Queensland’s Taroom Trough is the solution for the east coast’s gas supply woes
Energy
Energy
As eastern Australia’s gas supply prospects continue to spiral down the drain, Queensland is looking increasing likely have the answer to the problem.
Whether it be incremental increases from mature areas or unlocking potentially massive resources in the frontier Taroom Trough, the state has no shortage of gas nor the lack of political will to make it happen.
Queensland’s contribution can be split into three categories. Existing production, new near-term production from mature areas, and new potentially large-scale discoveries.
The state is already one of the largest gas producers in Australia, trailing only Western Australia, though both states export the lion’s share of their production as liquefied natural gas.
Standing out in this field is QPM Energy (ASX:QPM), which owns the already producing Moranbah gas project in Queensland.
While the company has no plans for direct sales to gas-hungry Victoria and NSW, it does supply gas to industrial customers and the Townsville Power Station, a peaking gas plant that operates for three to seven hours per day during peak morning and evening periods when electricity prices are at their highest.
Meanwhile, companies such as Comet Ridge (ASX:COI) are working their way towards starting production.

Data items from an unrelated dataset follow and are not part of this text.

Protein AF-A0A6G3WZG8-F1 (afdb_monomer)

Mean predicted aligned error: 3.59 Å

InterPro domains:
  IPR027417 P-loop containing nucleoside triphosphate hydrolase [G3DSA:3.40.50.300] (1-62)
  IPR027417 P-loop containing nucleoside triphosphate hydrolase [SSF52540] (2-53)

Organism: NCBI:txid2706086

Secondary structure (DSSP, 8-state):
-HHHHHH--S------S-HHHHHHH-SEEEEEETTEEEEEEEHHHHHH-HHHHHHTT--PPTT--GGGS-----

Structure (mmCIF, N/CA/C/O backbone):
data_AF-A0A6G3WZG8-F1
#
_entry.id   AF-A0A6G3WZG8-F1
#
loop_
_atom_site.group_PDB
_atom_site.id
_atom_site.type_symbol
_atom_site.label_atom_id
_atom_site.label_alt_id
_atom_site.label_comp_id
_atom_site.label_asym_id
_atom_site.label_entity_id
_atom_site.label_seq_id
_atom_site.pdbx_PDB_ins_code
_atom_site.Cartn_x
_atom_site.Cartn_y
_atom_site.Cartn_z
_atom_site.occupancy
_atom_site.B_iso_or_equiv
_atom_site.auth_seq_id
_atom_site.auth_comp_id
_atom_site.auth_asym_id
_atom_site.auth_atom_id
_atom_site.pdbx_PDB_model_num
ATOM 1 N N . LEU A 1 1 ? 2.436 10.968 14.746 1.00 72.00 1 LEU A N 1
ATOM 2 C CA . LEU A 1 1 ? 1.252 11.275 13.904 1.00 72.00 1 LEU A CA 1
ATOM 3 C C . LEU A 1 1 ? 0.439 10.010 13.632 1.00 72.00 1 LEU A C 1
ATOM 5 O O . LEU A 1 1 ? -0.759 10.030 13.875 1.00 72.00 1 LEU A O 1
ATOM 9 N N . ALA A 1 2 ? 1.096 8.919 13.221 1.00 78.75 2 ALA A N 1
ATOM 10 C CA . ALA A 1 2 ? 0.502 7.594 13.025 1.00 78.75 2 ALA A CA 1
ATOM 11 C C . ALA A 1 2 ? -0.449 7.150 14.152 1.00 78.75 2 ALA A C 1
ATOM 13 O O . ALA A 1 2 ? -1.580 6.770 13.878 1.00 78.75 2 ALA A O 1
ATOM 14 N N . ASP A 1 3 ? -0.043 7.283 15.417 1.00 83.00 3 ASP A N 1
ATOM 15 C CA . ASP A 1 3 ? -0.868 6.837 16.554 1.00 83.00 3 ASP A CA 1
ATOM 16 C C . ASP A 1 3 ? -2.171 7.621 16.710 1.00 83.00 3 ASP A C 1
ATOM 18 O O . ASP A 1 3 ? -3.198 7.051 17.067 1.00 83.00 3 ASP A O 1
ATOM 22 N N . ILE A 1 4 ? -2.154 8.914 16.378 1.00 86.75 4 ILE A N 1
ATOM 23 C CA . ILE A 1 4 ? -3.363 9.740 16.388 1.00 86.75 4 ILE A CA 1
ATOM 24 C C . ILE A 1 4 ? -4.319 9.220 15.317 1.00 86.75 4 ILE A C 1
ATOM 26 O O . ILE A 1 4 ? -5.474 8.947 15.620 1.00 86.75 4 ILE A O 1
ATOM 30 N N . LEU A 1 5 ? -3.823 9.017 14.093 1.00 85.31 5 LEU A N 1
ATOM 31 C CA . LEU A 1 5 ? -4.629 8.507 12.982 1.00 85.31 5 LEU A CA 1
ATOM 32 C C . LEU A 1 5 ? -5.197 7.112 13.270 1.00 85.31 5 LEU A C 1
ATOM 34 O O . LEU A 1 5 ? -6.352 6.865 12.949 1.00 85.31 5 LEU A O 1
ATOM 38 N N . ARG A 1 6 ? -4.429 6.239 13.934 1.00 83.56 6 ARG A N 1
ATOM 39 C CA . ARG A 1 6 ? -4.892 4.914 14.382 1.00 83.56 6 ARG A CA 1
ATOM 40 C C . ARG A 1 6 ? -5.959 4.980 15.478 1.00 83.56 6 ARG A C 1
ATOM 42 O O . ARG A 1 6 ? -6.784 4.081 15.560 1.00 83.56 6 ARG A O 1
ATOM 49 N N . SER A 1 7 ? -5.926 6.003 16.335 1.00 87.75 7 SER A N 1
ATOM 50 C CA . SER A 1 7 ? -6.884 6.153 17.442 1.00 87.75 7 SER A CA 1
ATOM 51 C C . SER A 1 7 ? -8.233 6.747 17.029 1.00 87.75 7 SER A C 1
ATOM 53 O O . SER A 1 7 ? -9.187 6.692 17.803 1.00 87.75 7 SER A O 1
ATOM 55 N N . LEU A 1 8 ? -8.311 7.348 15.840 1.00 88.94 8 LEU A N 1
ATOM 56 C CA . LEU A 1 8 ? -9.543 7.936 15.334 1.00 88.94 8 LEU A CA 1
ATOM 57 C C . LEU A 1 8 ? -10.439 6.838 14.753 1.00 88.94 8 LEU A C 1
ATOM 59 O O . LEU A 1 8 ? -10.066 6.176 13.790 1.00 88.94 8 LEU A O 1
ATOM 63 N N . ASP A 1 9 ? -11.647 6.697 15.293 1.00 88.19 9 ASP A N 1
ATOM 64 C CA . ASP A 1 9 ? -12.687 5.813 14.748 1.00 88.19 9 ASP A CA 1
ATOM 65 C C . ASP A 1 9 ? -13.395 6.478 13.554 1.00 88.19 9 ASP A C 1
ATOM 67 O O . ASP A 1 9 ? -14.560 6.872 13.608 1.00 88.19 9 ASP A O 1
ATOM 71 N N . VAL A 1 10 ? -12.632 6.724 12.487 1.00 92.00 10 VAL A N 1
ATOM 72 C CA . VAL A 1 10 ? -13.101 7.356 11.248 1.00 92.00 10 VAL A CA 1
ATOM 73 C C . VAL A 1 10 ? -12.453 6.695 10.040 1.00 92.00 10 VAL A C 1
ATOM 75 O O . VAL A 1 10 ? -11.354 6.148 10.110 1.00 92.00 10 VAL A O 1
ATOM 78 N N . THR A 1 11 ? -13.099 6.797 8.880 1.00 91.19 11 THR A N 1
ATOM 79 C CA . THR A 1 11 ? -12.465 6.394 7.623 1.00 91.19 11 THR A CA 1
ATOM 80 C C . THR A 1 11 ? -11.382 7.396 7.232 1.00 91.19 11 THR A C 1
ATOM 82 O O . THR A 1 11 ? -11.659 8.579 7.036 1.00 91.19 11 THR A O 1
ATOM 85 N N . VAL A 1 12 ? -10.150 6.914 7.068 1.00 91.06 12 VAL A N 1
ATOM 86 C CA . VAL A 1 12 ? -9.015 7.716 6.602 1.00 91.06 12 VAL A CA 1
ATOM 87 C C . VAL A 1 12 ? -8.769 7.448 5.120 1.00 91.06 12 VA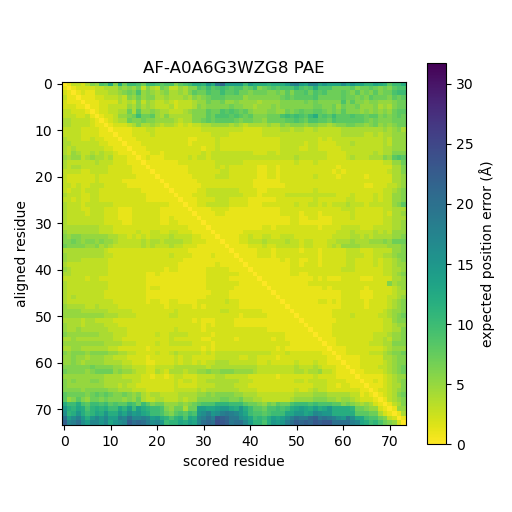L A C 1
ATOM 89 O O . VAL A 1 12 ? -8.497 6.318 4.721 1.00 91.06 12 VAL A O 1
ATOM 92 N N . LEU A 1 13 ? -8.818 8.505 4.308 1.00 94.19 13 LEU A N 1
ATOM 93 C CA . LEU A 1 13 ? -8.295 8.501 2.943 1.00 94.19 13 LEU A CA 1
ATOM 94 C C . LEU A 1 13 ? -6.957 9.245 2.938 1.00 94.19 13 LEU A C 1
ATOM 96 O O . LEU A 1 13 ? -6.925 10.463 3.106 1.00 94.19 13 LEU A O 1
ATOM 100 N N . MET A 1 14 ? -5.858 8.514 2.753 1.00 93.19 14 MET A N 1
ATOM 101 C CA . MET A 1 14 ? -4.513 9.085 2.719 1.00 93.19 14 MET A CA 1
ATOM 102 C C . MET A 1 14 ? -3.976 9.135 1.288 1.00 93.19 14 MET A C 1
ATOM 104 O O . MET A 1 14 ? -3.995 8.136 0.575 1.00 93.19 14 MET A O 1
ATOM 108 N N . VAL A 1 15 ? -3.445 10.294 0.895 1.00 95.50 15 VAL A N 1
ATOM 109 C CA . VAL A 1 15 ? -2.664 10.465 -0.334 1.00 95.50 15 VAL A CA 1
ATOM 110 C C . VAL A 1 15 ? -1.248 10.827 0.078 1.00 95.50 15 VAL A C 1
ATOM 112 O O . VAL A 1 15 ? -1.024 11.861 0.705 1.00 95.50 15 VAL A O 1
ATOM 115 N N . THR A 1 16 ? -0.294 9.958 -0.236 1.00 93.00 16 THR A N 1
ATOM 116 C CA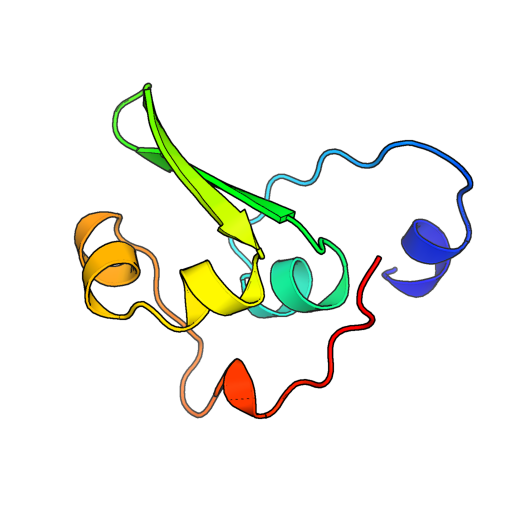 . THR A 1 16 ? 1.104 10.143 0.146 1.00 93.00 16 THR A CA 1
ATOM 117 C C . THR A 1 16 ? 2.037 9.564 -0.909 1.00 93.00 16 THR A C 1
ATOM 119 O O . THR A 1 16 ? 1.668 8.653 -1.647 1.00 93.00 16 THR A O 1
ATOM 122 N N . HIS A 1 17 ? 3.249 10.108 -0.968 1.00 92.31 17 HIS A N 1
ATOM 123 C CA . HIS A 1 17 ? 4.371 9.530 -1.708 1.00 92.31 17 HIS A CA 1
ATOM 124 C C . HIS A 1 17 ? 5.291 8.700 -0.792 1.00 92.31 17 HIS A C 1
ATOM 126 O O . HIS A 1 17 ? 6.189 8.018 -1.275 1.00 92.31 17 HIS A O 1
ATOM 132 N N . ASP A 1 18 ? 5.070 8.754 0.525 1.00 94.44 18 ASP A N 1
ATOM 133 C CA . ASP A 1 18 ? 5.780 7.956 1.522 1.00 94.44 18 ASP A CA 1
ATOM 134 C C . ASP A 1 18 ? 5.131 6.567 1.623 1.00 94.44 18 ASP A C 1
ATOM 136 O O . ASP A 1 18 ? 4.128 6.364 2.315 1.00 94.44 18 ASP A O 1
ATOM 140 N N . LEU A 1 19 ? 5.680 5.618 0.864 1.00 95.44 19 LEU A N 1
ATOM 141 C CA . LEU A 1 19 ? 5.165 4.251 0.772 1.00 95.44 19 LEU A CA 1
ATOM 142 C C . LEU A 1 19 ? 5.332 3.443 2.072 1.00 95.44 19 LEU A C 1
ATOM 144 O O . LEU A 1 19 ? 4.380 2.751 2.432 1.00 95.44 19 LEU A O 1
ATOM 148 N N . PRO A 1 20 ? 6.456 3.526 2.817 1.00 94.38 20 PRO A N 1
ATOM 149 C CA . PRO A 1 20 ? 6.537 2.946 4.158 1.00 94.38 20 PRO A CA 1
ATOM 150 C C . PRO A 1 20 ? 5.443 3.447 5.104 1.00 94.38 20 PRO A C 1
ATOM 152 O O . PRO A 1 20 ? 4.835 2.646 5.811 1.00 94.38 20 PRO A O 1
ATOM 155 N N . TYR A 1 21 ? 5.143 4.747 5.085 1.00 92.50 21 TYR A N 1
ATOM 156 C CA . TYR A 1 21 ? 4.074 5.300 5.916 1.00 92.50 21 TYR A CA 1
ATOM 157 C C . TYR A 1 21 ? 2.683 4.823 5.469 1.00 92.50 21 TYR A C 1
ATOM 159 O O . TYR A 1 21 ? 1.829 4.515 6.302 1.00 92.50 21 TYR A O 1
ATOM 167 N N . ALA A 1 22 ? 2.458 4.691 4.156 1.00 94.12 22 ALA A N 1
ATOM 168 C CA . ALA A 1 22 ? 1.255 4.052 3.621 1.00 94.12 22 ALA A CA 1
ATOM 169 C C . ALA A 1 22 ? 1.128 2.595 4.081 1.00 94.12 22 ALA A C 1
ATOM 171 O O . ALA A 1 22 ? 0.043 2.184 4.482 1.00 94.12 22 ALA A O 1
ATOM 172 N N . LEU A 1 23 ? 2.225 1.835 4.081 1.00 94.44 23 LEU A N 1
ATOM 173 C CA . LEU A 1 23 ? 2.247 0.453 4.559 1.00 94.44 23 LEU A CA 1
ATOM 174 C C . LEU A 1 23 ? 1.936 0.349 6.056 1.00 94.44 23 LEU A C 1
ATOM 176 O O . LEU A 1 23 ? 1.263 -0.589 6.472 1.00 94.44 23 LEU A O 1
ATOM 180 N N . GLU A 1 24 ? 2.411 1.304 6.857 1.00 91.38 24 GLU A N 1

The company recently started pilot production testing at its Mahalo East project, which will determine its ability to produce commercial quantities of gas.

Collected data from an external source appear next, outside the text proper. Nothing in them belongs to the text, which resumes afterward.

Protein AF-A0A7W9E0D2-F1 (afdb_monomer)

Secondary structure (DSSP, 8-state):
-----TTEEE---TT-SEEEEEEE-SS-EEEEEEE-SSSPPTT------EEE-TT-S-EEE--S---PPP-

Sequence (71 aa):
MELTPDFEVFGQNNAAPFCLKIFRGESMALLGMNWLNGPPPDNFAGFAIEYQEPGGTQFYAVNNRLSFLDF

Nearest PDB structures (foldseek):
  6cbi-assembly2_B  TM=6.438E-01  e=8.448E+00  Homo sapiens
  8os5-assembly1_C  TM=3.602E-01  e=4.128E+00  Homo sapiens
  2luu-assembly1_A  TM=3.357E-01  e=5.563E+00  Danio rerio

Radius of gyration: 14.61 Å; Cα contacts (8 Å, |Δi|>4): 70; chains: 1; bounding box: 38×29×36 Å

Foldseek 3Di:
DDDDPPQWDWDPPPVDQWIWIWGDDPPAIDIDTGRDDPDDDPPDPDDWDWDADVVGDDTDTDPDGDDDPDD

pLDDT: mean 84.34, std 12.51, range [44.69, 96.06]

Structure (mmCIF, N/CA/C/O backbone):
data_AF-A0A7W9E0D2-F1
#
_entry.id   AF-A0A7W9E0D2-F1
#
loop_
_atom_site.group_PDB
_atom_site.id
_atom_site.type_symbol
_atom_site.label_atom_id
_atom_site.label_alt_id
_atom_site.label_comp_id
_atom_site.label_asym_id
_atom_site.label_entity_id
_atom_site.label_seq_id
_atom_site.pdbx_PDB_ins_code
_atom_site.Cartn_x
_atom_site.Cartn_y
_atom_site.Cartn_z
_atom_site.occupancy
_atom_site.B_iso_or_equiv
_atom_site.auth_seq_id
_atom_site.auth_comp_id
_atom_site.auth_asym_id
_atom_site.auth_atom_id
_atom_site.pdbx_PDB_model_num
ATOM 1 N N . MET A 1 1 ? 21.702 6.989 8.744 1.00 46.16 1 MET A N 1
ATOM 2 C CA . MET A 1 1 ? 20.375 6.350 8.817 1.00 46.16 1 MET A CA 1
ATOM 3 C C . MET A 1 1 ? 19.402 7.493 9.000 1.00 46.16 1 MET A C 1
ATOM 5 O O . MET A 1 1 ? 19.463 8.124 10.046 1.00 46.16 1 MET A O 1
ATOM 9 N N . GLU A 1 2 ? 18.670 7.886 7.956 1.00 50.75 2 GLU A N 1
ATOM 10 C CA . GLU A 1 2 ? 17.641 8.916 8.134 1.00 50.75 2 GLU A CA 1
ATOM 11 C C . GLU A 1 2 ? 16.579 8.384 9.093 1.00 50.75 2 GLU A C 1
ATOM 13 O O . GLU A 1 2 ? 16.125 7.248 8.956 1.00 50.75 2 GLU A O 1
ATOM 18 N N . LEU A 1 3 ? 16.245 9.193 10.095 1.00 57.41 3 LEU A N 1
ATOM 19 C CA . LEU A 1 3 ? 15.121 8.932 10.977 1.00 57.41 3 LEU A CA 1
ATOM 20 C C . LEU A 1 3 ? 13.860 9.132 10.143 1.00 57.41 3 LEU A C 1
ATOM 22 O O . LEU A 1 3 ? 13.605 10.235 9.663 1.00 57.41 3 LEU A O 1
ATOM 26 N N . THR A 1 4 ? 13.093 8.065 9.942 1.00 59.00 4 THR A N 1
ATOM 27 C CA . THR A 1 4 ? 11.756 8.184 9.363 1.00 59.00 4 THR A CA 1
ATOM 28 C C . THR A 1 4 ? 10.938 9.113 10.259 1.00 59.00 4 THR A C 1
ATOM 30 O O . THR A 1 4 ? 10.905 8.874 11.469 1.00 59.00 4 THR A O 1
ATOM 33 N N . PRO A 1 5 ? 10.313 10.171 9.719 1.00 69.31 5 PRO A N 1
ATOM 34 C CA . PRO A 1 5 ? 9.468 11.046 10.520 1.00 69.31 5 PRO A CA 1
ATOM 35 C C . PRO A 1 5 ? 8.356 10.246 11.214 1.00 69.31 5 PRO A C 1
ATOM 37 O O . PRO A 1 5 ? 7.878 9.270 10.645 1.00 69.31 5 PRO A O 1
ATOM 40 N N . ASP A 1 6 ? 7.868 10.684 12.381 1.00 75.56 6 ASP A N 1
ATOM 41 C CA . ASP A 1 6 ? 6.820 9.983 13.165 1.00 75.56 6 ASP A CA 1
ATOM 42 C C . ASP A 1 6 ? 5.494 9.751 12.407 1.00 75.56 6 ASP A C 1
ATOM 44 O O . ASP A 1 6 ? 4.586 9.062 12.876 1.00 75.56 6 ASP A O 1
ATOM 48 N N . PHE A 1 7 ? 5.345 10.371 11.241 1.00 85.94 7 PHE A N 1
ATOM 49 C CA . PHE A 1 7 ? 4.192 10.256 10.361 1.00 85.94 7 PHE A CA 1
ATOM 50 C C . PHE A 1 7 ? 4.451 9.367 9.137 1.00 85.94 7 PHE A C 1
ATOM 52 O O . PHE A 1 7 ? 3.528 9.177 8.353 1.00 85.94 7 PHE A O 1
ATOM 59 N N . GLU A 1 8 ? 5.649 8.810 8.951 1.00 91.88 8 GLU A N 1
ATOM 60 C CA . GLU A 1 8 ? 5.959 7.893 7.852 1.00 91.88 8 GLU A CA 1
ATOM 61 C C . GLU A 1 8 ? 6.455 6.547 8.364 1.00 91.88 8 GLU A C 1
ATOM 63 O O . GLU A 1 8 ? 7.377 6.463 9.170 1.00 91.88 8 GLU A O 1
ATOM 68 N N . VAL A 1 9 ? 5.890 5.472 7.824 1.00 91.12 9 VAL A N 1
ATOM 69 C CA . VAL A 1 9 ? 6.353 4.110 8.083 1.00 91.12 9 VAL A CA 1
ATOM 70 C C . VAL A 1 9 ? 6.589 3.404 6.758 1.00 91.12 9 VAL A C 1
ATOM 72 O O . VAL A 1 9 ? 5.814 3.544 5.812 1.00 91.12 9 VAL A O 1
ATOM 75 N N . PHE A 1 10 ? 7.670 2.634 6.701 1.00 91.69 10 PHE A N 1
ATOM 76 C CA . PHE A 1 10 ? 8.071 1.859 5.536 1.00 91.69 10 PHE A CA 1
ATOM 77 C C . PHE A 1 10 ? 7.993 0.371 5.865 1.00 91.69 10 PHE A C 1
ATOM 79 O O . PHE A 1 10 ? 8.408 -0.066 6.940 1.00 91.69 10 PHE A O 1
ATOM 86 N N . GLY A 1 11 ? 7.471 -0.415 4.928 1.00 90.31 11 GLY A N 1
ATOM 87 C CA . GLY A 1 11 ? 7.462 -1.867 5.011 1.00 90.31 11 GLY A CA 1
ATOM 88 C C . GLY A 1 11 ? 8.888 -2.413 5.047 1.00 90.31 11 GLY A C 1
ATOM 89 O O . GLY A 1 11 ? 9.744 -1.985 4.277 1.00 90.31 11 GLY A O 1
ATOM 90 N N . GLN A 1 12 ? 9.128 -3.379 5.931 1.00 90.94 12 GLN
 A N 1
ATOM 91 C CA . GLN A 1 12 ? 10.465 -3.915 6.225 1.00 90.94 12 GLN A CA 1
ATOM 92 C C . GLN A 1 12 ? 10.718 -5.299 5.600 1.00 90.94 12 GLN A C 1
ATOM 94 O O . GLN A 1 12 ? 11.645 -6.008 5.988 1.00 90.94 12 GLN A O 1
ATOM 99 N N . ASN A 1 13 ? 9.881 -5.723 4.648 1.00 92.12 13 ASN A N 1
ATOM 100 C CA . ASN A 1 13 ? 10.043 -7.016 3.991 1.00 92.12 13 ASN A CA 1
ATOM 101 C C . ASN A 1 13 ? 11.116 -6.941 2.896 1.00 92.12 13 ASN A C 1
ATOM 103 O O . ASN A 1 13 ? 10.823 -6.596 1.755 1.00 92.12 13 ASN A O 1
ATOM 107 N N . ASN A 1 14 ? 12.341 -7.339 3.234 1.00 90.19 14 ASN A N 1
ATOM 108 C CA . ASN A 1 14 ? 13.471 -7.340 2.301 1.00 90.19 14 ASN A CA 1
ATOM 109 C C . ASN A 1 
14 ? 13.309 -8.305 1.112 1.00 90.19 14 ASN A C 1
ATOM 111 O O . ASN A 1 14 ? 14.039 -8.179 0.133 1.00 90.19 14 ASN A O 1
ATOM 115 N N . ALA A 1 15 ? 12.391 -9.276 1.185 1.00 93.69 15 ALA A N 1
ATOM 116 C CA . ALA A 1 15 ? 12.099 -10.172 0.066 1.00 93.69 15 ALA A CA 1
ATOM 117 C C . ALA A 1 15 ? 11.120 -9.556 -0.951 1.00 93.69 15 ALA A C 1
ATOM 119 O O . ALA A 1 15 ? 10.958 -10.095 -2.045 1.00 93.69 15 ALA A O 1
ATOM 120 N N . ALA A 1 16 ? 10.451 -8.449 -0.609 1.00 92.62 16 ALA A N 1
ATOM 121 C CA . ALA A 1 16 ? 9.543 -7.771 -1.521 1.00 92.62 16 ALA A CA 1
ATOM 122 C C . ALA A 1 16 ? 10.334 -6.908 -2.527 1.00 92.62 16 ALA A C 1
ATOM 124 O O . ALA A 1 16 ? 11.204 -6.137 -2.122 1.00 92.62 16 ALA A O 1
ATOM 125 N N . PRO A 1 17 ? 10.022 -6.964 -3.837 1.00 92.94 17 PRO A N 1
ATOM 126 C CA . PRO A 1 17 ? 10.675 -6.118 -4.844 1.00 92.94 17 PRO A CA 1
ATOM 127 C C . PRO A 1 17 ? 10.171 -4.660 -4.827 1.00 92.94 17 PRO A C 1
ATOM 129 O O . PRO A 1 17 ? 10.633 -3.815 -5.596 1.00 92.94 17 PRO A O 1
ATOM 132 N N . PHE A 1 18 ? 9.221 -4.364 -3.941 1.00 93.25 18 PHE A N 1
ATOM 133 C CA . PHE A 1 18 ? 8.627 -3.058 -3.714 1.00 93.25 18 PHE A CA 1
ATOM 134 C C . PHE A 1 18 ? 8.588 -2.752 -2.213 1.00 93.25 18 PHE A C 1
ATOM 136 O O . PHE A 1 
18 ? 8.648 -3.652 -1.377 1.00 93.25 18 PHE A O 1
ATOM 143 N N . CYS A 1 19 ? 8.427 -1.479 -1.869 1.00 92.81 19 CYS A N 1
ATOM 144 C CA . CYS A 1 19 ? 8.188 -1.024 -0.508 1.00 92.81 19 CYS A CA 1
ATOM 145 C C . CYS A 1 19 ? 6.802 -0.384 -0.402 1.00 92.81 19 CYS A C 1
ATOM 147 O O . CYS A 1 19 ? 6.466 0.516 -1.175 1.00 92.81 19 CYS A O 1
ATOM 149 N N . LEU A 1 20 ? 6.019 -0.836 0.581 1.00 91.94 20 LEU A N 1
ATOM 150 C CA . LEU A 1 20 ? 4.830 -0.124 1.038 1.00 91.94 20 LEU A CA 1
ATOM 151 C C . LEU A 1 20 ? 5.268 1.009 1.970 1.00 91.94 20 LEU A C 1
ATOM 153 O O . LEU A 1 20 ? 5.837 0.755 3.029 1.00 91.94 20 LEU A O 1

However, production might come sooner from its Mahalo JV with gas major Santos (ASX:STO) – key front-end engineering and design work is now underway.
FEED studies are a pre-cursor for a final investment decision, so it isn’t s stretch to believe that development and production is on the cards from the project, which has proved and probable (2P) reserves of 266 petajoules of gas.
But the focus for many investors has also centred on a new field which could have enormous potential to supply large quantities of natural gas to a hungry market.
While every molecule of natural gas that Queensland can send down pipeline to its populous southern neighbours is welcome, far larger quantities will be needed as production from the ageing Bass Strait fields off Victoria continues to plummet.
Gas pundits have flogged two areas as having the potential resources needed to do so, the Beetaloo Sub-basin in the Northern Territory and the Taroom Trough within the Surat Basin in Queensland.
The Beetaloo covers 28,000km2 about 500km southeast of Darwin and is estimated to host ~500 trillion cubic feet of gas in place just within the Velkerri B shale formation alone while the Taroom also hosts multi-Tcf gas potential within deep Permian coals.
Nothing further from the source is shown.